Hebscher has worked primarily in sports, and is best known for co-hosting Sportsline, an evening sports show on the Global Television Network and CHCH-DT. His other work has included hosting the flagship sports show Sportscentral on CTV Sportsnet in the 1990s, play-by-play for the Toronto Argonauts radio broadcasts, host of Maple Leaf Hockey on the Global Television Network, anchor of Headline Sports, and host of Square Off, a current affairs show, with Donna Skelly on CHCH-DT. He has authored The Greatest Athlete (you've never heard of), a book about George Orton, a track-and-field athlete who was the first Canadian to medal at the Summer Olympics in 1900.

==Biography==
Hebscher was born on January 1, 1956, in Toronto, Ontario.

==Broadcasting career==
Hebscher attended Conestoga College in the applied radio and TV arts program. He began working at CJFM-FM in Montreal in 1980. His radio career was known for a practical joke on April Fools' Day in 1980, wherein Hebscher announced that then-Montreal Canadiens star defenseman Larry Robinson had been traded to the Los Angeles Kings for star forward Marcel Dionne.

Hebscher joined the Global Television Network in 1984 to co-host Sportsline, an evening sports show, alongside Jim Tatti.
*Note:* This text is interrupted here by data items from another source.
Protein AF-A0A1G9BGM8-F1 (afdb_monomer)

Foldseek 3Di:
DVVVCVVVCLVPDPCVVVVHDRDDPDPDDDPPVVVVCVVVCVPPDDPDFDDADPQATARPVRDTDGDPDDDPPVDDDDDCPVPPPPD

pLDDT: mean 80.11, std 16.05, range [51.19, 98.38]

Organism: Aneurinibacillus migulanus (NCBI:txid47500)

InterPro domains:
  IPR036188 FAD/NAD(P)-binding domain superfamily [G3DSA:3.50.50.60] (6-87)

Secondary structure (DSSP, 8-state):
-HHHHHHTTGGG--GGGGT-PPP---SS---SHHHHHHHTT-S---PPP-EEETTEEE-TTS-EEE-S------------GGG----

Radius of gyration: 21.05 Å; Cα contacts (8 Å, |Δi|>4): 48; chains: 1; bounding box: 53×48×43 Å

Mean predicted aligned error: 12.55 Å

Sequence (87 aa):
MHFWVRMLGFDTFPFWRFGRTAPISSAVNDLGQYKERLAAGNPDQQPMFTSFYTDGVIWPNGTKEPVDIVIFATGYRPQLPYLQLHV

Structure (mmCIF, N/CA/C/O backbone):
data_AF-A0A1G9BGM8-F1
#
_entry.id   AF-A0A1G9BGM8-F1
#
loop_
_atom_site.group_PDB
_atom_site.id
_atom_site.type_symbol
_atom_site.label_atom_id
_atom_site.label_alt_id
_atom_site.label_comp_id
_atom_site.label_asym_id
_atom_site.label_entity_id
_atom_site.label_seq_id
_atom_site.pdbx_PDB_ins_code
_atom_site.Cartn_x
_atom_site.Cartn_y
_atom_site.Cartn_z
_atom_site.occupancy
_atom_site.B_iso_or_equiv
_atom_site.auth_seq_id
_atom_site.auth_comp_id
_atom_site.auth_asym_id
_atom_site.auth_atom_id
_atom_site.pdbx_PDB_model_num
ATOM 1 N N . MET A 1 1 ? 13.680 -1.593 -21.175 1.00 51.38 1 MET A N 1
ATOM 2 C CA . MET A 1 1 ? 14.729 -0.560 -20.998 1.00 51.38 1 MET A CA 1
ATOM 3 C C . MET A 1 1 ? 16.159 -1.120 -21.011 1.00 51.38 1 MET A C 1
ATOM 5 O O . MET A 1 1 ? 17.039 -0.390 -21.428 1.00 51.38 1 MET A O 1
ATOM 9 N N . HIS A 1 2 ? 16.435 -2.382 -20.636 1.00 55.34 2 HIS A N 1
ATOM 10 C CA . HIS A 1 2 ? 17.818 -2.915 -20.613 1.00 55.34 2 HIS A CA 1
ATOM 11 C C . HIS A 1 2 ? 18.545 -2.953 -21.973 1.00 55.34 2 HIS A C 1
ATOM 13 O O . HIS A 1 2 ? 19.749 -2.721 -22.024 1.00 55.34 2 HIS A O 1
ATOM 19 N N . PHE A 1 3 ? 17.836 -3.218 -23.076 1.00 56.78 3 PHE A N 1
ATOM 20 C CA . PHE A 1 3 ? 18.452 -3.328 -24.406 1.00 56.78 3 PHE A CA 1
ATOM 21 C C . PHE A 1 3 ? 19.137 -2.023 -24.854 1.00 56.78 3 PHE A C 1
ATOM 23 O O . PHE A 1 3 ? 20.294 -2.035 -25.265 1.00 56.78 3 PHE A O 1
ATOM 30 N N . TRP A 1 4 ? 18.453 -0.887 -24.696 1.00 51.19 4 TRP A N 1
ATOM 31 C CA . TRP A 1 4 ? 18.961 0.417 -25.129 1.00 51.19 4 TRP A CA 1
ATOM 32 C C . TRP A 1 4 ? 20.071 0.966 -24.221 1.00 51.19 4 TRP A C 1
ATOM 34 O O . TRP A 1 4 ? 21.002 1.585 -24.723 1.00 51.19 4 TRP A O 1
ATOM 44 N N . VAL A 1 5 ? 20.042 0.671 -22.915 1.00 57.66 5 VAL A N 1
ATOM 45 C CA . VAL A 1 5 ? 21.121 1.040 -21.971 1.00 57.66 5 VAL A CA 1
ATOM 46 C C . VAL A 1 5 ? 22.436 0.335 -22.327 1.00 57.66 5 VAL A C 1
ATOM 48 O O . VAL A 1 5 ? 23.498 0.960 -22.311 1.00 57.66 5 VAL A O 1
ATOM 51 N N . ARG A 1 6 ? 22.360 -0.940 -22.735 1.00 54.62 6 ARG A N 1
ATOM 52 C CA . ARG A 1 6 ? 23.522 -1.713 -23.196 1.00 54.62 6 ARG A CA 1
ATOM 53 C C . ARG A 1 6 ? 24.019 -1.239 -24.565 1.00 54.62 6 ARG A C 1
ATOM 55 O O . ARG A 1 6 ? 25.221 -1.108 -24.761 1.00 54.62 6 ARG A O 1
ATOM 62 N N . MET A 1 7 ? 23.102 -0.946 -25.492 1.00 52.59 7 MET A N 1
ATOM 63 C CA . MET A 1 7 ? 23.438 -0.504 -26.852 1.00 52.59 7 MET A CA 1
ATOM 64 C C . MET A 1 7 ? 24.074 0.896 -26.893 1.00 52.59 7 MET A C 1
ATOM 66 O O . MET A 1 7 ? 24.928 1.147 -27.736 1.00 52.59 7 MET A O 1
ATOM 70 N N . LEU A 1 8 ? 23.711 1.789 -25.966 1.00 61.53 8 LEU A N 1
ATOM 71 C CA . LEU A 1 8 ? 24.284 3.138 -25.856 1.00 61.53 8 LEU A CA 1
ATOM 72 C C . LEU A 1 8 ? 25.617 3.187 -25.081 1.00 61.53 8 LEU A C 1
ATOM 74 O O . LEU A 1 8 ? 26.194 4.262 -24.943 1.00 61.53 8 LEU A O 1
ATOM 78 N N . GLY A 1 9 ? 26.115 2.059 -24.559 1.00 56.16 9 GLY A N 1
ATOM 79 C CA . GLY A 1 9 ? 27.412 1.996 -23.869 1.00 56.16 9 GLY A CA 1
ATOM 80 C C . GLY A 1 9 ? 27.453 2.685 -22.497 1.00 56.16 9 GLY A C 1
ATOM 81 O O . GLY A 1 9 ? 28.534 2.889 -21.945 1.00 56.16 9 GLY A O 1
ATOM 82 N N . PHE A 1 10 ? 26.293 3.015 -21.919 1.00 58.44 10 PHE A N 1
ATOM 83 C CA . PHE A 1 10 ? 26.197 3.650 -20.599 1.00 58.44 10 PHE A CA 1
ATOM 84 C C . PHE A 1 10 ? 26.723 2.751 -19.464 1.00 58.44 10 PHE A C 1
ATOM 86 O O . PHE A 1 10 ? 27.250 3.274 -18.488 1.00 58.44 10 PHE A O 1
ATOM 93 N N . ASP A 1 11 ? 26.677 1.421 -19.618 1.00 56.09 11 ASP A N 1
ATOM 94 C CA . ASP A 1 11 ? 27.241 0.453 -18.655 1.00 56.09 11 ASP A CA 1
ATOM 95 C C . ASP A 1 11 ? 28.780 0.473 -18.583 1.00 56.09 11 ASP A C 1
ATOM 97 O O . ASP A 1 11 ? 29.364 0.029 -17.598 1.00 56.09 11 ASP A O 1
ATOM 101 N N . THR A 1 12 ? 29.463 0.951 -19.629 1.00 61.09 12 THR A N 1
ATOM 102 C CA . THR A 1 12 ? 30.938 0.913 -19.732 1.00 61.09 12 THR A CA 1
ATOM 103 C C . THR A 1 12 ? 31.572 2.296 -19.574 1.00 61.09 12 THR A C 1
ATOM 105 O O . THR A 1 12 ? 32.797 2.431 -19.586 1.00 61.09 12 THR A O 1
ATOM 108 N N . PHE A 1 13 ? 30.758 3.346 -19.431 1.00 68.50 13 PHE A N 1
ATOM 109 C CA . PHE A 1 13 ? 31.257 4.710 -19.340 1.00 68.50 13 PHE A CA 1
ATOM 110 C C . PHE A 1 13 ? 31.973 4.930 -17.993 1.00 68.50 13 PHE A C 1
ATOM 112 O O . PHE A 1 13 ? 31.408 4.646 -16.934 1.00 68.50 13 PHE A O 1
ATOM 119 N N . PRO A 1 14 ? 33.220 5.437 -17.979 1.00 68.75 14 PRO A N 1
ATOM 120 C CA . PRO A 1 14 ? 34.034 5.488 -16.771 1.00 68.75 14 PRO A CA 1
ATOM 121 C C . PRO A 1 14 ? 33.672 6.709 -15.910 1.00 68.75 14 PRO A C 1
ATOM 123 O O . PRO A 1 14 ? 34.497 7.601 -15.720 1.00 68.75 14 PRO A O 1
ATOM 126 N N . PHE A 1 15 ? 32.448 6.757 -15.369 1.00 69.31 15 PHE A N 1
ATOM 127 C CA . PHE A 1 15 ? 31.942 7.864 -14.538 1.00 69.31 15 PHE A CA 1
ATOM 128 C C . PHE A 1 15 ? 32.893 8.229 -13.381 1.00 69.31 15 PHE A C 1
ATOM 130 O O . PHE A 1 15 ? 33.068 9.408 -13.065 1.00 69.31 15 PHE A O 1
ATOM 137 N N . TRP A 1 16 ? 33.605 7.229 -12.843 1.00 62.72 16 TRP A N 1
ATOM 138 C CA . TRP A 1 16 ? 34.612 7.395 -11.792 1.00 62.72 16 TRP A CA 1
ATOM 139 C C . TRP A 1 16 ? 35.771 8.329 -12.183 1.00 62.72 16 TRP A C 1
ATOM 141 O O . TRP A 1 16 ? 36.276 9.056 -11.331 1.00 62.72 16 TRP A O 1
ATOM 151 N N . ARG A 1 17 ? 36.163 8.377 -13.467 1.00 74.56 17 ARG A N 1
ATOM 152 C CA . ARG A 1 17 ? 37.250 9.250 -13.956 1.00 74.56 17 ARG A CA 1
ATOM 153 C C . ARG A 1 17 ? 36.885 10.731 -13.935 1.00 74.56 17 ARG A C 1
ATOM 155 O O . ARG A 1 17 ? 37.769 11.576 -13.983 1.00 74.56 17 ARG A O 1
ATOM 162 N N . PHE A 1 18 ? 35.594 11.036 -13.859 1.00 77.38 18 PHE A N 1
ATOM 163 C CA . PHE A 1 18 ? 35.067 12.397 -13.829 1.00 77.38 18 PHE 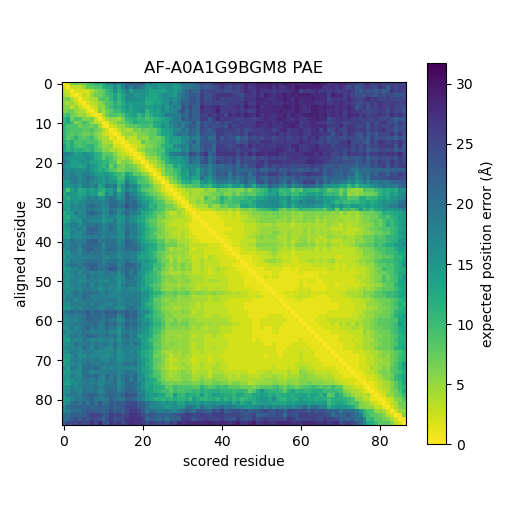A CA 1
ATOM 164 C C . PHE A 1 18 ? 34.428 12.739 -12.476 1.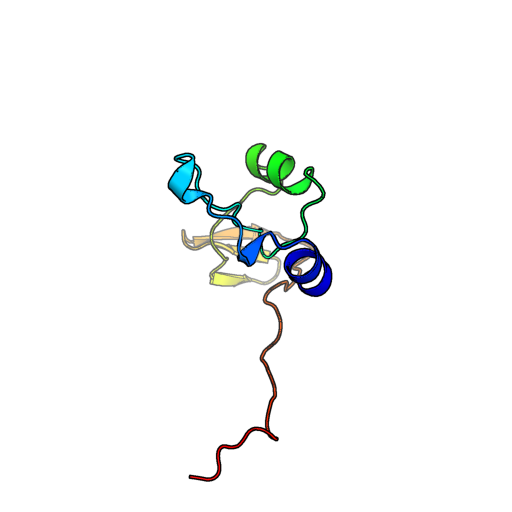00 77.38 18 PHE A C 1
ATOM 166 O O . PHE A 1 18 ? 33.686 13.715 -12.382 1.00 77.38 18 PHE A O 1
ATOM 173 N N . GLY A 1 19 ? 34.674 11.925 -11.439 1.00 68.19 19 GLY A N 1
ATOM 174 C CA . GLY A 1 19 ? 34.117 12.131 -10.100 1.00 68.19 19 GLY A CA 1
ATOM 175 C C . GLY A 1 19 ? 32.589 12.052 -10.043 1.00 68.19 19 GLY A C 1
ATOM 176 O O . GLY A 1 19 ? 31.988 12.618 -9.134 1.00 68.19 19 GLY A O 1
ATOM 177 N N . ARG A 1 20 ? 31.943 11.395 -11.017 1.00 60.28 20 ARG A N 1
ATOM 178 C CA . ARG A 1 20 ? 30.485 11.235 -11.055 1.00 60.28 20 ARG A CA 1
ATOM 179 C C . ARG A 1 20 ? 30.090 9.804 -10.713 1.00 60.28 20 ARG A C 1
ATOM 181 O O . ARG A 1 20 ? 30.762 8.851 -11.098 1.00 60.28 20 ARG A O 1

Sportsline was known for presenting highlights with voice-over of the show's hosts, sometimes obtained minutes after events ended, which was then a novelty. Hebscher presented a weekly series of bloopers and highlights from the previous week, that were humorously called the "Hebsy" awards. Sportsline was nominated for two Gemini Awards as best sports show, and in 1989 Hebscher was nominated for best performance by a sports broadcaster. Sportsline was revived for another 5-year run from 2010 to 2015 on CHCH-DT in Hamilton, Ontario with Hebscher co-hosting with Clint "Bubba" O'Neil.
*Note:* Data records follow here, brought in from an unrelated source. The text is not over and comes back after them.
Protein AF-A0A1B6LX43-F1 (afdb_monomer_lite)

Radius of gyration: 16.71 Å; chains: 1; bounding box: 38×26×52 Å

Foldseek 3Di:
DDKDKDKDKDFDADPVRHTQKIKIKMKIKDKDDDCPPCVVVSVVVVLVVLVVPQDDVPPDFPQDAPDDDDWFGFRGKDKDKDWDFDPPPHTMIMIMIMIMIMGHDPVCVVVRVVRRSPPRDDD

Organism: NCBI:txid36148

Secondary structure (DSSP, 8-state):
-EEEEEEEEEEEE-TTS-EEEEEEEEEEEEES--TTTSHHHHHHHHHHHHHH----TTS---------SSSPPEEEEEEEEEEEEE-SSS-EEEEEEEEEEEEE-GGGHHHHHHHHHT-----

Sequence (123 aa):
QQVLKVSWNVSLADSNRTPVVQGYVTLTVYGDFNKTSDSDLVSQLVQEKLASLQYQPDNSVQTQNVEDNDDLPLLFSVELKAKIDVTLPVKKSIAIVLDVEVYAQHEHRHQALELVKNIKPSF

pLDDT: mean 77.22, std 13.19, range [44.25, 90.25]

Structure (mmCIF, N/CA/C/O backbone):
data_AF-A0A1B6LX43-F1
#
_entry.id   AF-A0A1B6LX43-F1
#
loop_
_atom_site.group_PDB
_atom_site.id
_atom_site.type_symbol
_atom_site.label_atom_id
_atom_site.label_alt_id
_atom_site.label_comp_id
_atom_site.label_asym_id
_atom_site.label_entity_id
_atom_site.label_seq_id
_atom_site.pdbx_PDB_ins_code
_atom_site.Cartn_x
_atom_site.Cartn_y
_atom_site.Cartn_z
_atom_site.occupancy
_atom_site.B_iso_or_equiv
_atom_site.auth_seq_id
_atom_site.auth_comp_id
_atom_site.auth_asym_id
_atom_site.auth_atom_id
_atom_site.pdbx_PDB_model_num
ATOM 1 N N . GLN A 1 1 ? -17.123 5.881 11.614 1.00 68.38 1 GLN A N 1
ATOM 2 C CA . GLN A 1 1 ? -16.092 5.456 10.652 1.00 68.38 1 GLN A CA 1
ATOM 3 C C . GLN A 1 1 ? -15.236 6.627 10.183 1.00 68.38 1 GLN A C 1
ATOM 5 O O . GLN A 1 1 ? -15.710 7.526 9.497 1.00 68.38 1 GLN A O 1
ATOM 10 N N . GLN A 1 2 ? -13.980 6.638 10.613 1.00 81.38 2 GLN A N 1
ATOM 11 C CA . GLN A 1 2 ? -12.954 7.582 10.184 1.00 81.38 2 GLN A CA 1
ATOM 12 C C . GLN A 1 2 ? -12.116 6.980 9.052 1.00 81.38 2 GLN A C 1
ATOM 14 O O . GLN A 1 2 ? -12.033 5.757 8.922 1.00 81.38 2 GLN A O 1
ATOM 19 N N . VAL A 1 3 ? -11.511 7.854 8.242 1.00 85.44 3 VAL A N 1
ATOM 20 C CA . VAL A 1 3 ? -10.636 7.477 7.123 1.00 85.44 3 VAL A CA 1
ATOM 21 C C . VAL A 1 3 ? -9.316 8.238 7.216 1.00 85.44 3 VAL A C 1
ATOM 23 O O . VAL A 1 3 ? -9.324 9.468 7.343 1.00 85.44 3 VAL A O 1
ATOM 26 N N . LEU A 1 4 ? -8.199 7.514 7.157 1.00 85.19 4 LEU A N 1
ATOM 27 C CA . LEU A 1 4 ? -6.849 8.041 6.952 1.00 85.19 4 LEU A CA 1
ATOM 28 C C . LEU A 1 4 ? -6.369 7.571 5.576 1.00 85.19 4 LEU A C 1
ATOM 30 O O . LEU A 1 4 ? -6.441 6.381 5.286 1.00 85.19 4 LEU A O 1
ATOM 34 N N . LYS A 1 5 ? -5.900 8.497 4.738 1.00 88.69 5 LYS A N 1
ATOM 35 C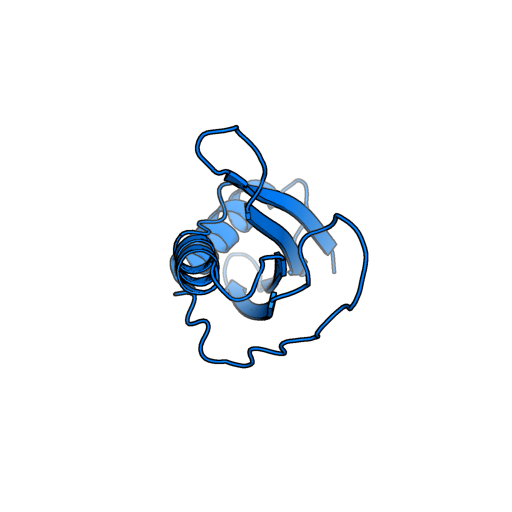 CA . LYS A 1 5 ? -5.374 8.199 3.405 1.00 88.69 5 LYS A CA 1
ATOM 36 C C . LYS A 1 5 ? -3.983 8.798 3.272 1.00 88.69 5 LYS A C 1
ATOM 38 O O . LYS A 1 5 ? -3.816 9.984 3.547 1.00 88.69 5 LYS A O 1
ATOM 43 N N . VAL A 1 6 ? -3.021 7.991 2.845 1.00 87.06 6 VAL A N 1
ATOM 44 C CA . VAL A 1 6 ? -1.645 8.419 2.579 1.00 87.06 6 VAL A CA 1
ATOM 45 C C . VAL A 1 6 ? -1.196 7.814 1.264 1.00 87.06 6 VAL A C 1
ATOM 47 O O . VAL A 1 6 ? -1.426 6.633 1.016 1.00 87.06 6 VAL A O 1
ATOM 50 N N . SER A 1 7 ? -0.561 8.634 0.435 1.00 89.31 7 SER A N 1
ATOM 51 C CA . SER A 1 7 ? -0.056 8.225 -0.869 1.00 89.31 7 SER A CA 1
ATOM 52 C C . SER A 1 7 ? 1.414 8.595 -0.993 1.00 89.31 7 SER A C 1
ATOM 54 O O . SER A 1 7 ? 1.827 9.660 -0.531 1.00 89.31 7 SER A O 1
ATOM 56 N N . TRP A 1 8 ? 2.197 7.719 -1.613 1.00 88.38 8 TRP A N 1
ATOM 57 C CA . TRP A 1 8 ? 3.606 7.951 -1.903 1.00 88.38 8 TRP A CA 1
ATOM 58 C C . TRP A 1 8 ? 3.991 7.325 -3.239 1.00 88.38 8 TRP A C 1
ATOM 60 O O . TRP A 1 8 ? 3.383 6.354 -3.694 1.00 88.38 8 TRP A O 1
ATOM 70 N N . ASN A 1 9 ? 5.031 7.888 -3.847 1.00 88.88 9 ASN A N 1
ATOM 71 C CA . ASN A 1 9 ? 5.549 7.435 -5.129 1.00 88.88 9 ASN A CA 1
ATOM 72 C C . ASN A 1 9 ? 6.897 6.753 -4.910 1.00 88.88 9 ASN A C 1
ATOM 74 O O . ASN A 1 9 ? 7.712 7.199 -4.100 1.00 88.88 9 ASN A O 1
ATOM 78 N N . VAL A 1 10 ? 7.141 5.694 -5.665 1.00 86.50 10 VAL A N 1
ATOM 79 C CA . VAL A 1 10 ? 8.422 4.994 -5.741 1.00 86.50 10 VAL A CA 1
ATOM 80 C C . VAL A 1 10 ? 8.850 4.953 -7.201 1.00 86.50 10 VAL A C 1
ATOM 82 O O . VAL A 1 10 ? 8.017 4.813 -8.090 1.00 86.50 10 VAL A O 1
ATOM 85 N N . SER A 1 11 ? 10.137 5.101 -7.485 1.00 88.38 11 SER A N 1
ATOM 86 C CA . SER A 1 11 ? 10.629 5.013 -8.858 1.00 88.38 11 SER A CA 1
ATOM 87 C C . SER A 1 11 ? 11.989 4.340 -8.923 1.00 88.38 11 SER A C 1
ATOM 89 O O . SER A 1 11 ? 12.796 4.423 -7.997 1.00 88.38 11 SER A O 1
ATOM 91 N N . LEU A 1 12 ? 12.228 3.664 -10.043 1.00 88.06 12 LEU A N 1
ATOM 92 C CA . LEU A 1 12 ? 13.538 3.186 -10.450 1.00 88.06 12 LEU A CA 1
ATOM 93 C C . LEU A 1 12 ? 13.920 3.927 -11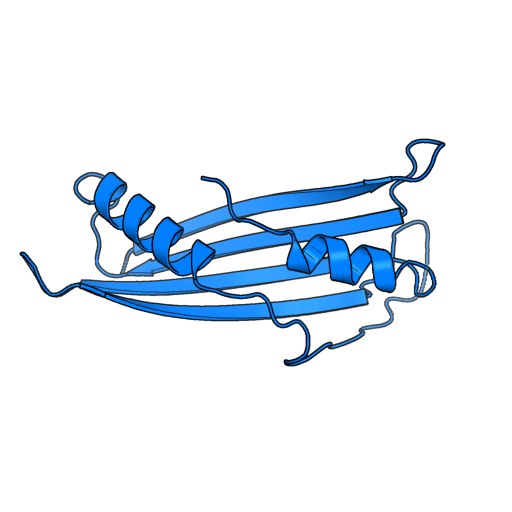.728 1.00 88.06 12 LEU A C 1
ATOM 95 O O . LEU A 1 12 ? 13.120 4.006 -12.662 1.00 88.06 12 LEU A O 1
ATOM 99 N N . ALA A 1 13 ? 15.137 4.455 -11.763 1.00 87.81 13 ALA A N 1
ATOM 100 C CA . ALA A 1 13 ? 15.669 5.156 -12.918 1.00 87.81 13 ALA A CA 1
ATOM 101 C C . ALA A 1 13 ? 16.844 4.394 -13.542 1.00 87.81 13 ALA A C 1
ATOM 103 O O . ALA A 1 13 ? 17.529 3.625 -12.863 1.00 87.81 13 ALA A O 1
ATOM 104 N N . ASP A 1 14 ? 17.071 4.622 -14.831 1.00 84.81 14 ASP A N 1
ATOM 105 C CA . ASP A 1 14 ? 18.259 4.153 -15.538 1.00 84.81 14 ASP A CA 1
ATOM 106 C C . ASP A 1 14 ? 19.518 4.962 -15.157 1.00 84.81 14 ASP A C 1
ATOM 108 O O . ASP A 1 14 ? 19.506 5.852 -14.299 1.00 84.81 14 ASP A O 1
ATOM 112 N N . SER A 1 15 ? 20.641 4.669 -15.818 1.00 85.00 15 SER A N 1
ATOM 113 C CA . SER A 1 15 ? 21.909 5.380 -15.606 1.00 85.00 15 SER A CA 1
ATOM 114 C C . SER A 1 15 ? 21.856 6.874 -15.953 1.00 85.00 15 SER A C 1
ATOM 116 O O . SER A 1 15 ? 22.664 7.643 -15.431 1.00 85.00 15 SER A O 1
ATOM 118 N N . ASN A 1 16 ? 20.899 7.296 -16.781 1.00 87.12 16 ASN A N 1
ATOM 119 C CA . ASN A 1 16 ? 20.681 8.685 -17.180 1.00 87.12 16 ASN A CA 1
ATOM 120 C C . ASN A 1 16 ? 19.671 9.408 -16.275 1.00 87.12 16 ASN A C 1
ATOM 122 O O . ASN A 1 16 ? 19.363 10.574 -16.519 1.00 87.12 16 ASN A O 1
ATOM 126 N N . ARG A 1 17 ? 19.211 8.756 -15.194 1.00 82.81 17 ARG A N 1
ATOM 127 C CA . ARG A 1 17 ? 18.166 9.239 -14.275 1.00 82.81 17 ARG A CA 1
ATOM 128 C C . ARG A 1 17 ? 16.785 9.358 -14.924 1.00 82.81 17 ARG A C 1
ATOM 130 O O . ARG A 1 17 ? 15.908 10.008 -14.354 1.00 82.81 17 ARG A O 1
ATOM 137 N N . THR A 1 18 ? 16.570 8.707 -16.062 1.00 84.25 18 THR A N 1
ATOM 138 C CA . THR A 1 18 ? 15.249 8.591 -16.676 1.00 84.25 18 THR A CA 1
ATOM 139 C C . THR A 1 18 ? 14.459 7.523 -15.920 1.00 84.25 18 THR A C 1
ATOM 141 O O . THR A 1 18 ? 14.978 6.41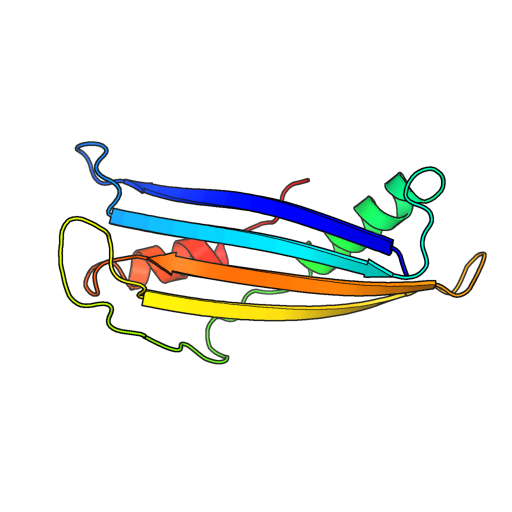9 -15.731 1.00 84.25 18 THR A O 1
ATOM 144 N N . PRO A 1 19 ? 13.236 7.808 -15.442 1.00 83.75 19 PRO A N 1
ATOM 145 C CA . PRO A 1 19 ? 12.419 6.798 -14.782 1.00 83.75 19 PRO A CA 1
ATOM 146 C C . PRO A 1 19 ? 12.062 5.681 -15.771 1.00 83.75 19 PRO A C 1
ATOM 148 O O . PRO A 1 19 ? 11.500 5.941 -16.829 1.00 83.75 19 PRO A O 1
ATOM 151 N N . VAL A 1 20 ? 12.373 4.438 -15.405 1.00 88.44 20 VAL A N 1
ATOM 152 C CA . VAL A 1 20 ? 12.049 3.223 -16.182 1.00 88.44 20 VAL A CA 1
ATOM 153 C C . VAL A 1 20 ? 10.960 2.379 -15.518 1.00 88.44 20 VAL A C 1
ATOM 155 O O . VAL A 1 20 ? 10.293 1.576 -16.169 1.00 88.44 20 VAL A O 1
ATOM 158 N N . VAL A 1 21 ? 10.760 2.587 -14.214 1.00 89.00 21 VAL A N 1
ATOM 159 C CA . VAL A 1 21 ? 9.641 2.062 -13.430 1.00 89.00 21 VAL A CA 1
ATOM 160 C C . VAL A 1 21 ? 9.142 3.176 -12.517 1.00 89.00 21 VAL A C 1
ATOM 162 O O . VAL A 1 21 ? 9.933 3.818 -11.821 1.00 89.00 21 VAL A O 1
ATOM 165 N N . GLN A 1 22 ? 7.832 3.366 -12.466 1.00 89.88 22 GLN A N 1
ATOM 166 C CA . GLN A 1 22 ? 7.149 4.233 -11.514 1.00 89.88 22 GLN A CA 1
ATOM 167 C C . GLN A 1 22 ? 6.079 3.423 -10.789 1.00 89.88 22 GLN A C 1
ATOM 169 O O . GLN A 1 22 ? 5.337 2.672 -11.404 1.00 89.88 22 GLN A O 1
ATOM 174 N N . GLY A 1 23 ? 6.007 3.555 -9.473 1.00 88.88 23 GLY A N 1
ATOM 175 C CA . GLY A 1 23 ? 4.983 2.947 -8.640 1.00 88.88 23 GLY A CA 1
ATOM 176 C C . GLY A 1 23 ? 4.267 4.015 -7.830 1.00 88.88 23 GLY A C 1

Hebscher next worked as a sports announcer and hosted Maple Leaf Hockey, a live broadcast of Toronto Maple Leaf hockey games on the Global Television Network. Subsequent to this, he returned to radio, doing play-by-play for the Toronto Argonauts and served as sports director of Toronto radio stations Q107 and AM640.

==Subsequent work==
Hebscher co-hosted a current affairs show called Square Off initially at CHCH-DT with future MPP Donna Skelly. In 2015, CHCH-DT declared bankruptcy, and many on-air personalities, including Hebscher, were laid off. Hebscher has subsequently hosted podcasts, most recently Hebsy on Sports with Mike Boon, which started in 2018. Hebscher stopped the podcast in May 2023, officially retiring.

In 2019, Hebscher wrote a book titled The Greatest Athlete (you've never heard of) which chronicled George Orton, the first Canadian to win an Olympic gold medal. Orton was paralyzed as a child after a fall from a tree, but went on to win a gold medal in the 2500-metre steeplechase at the 1900 Summer Games.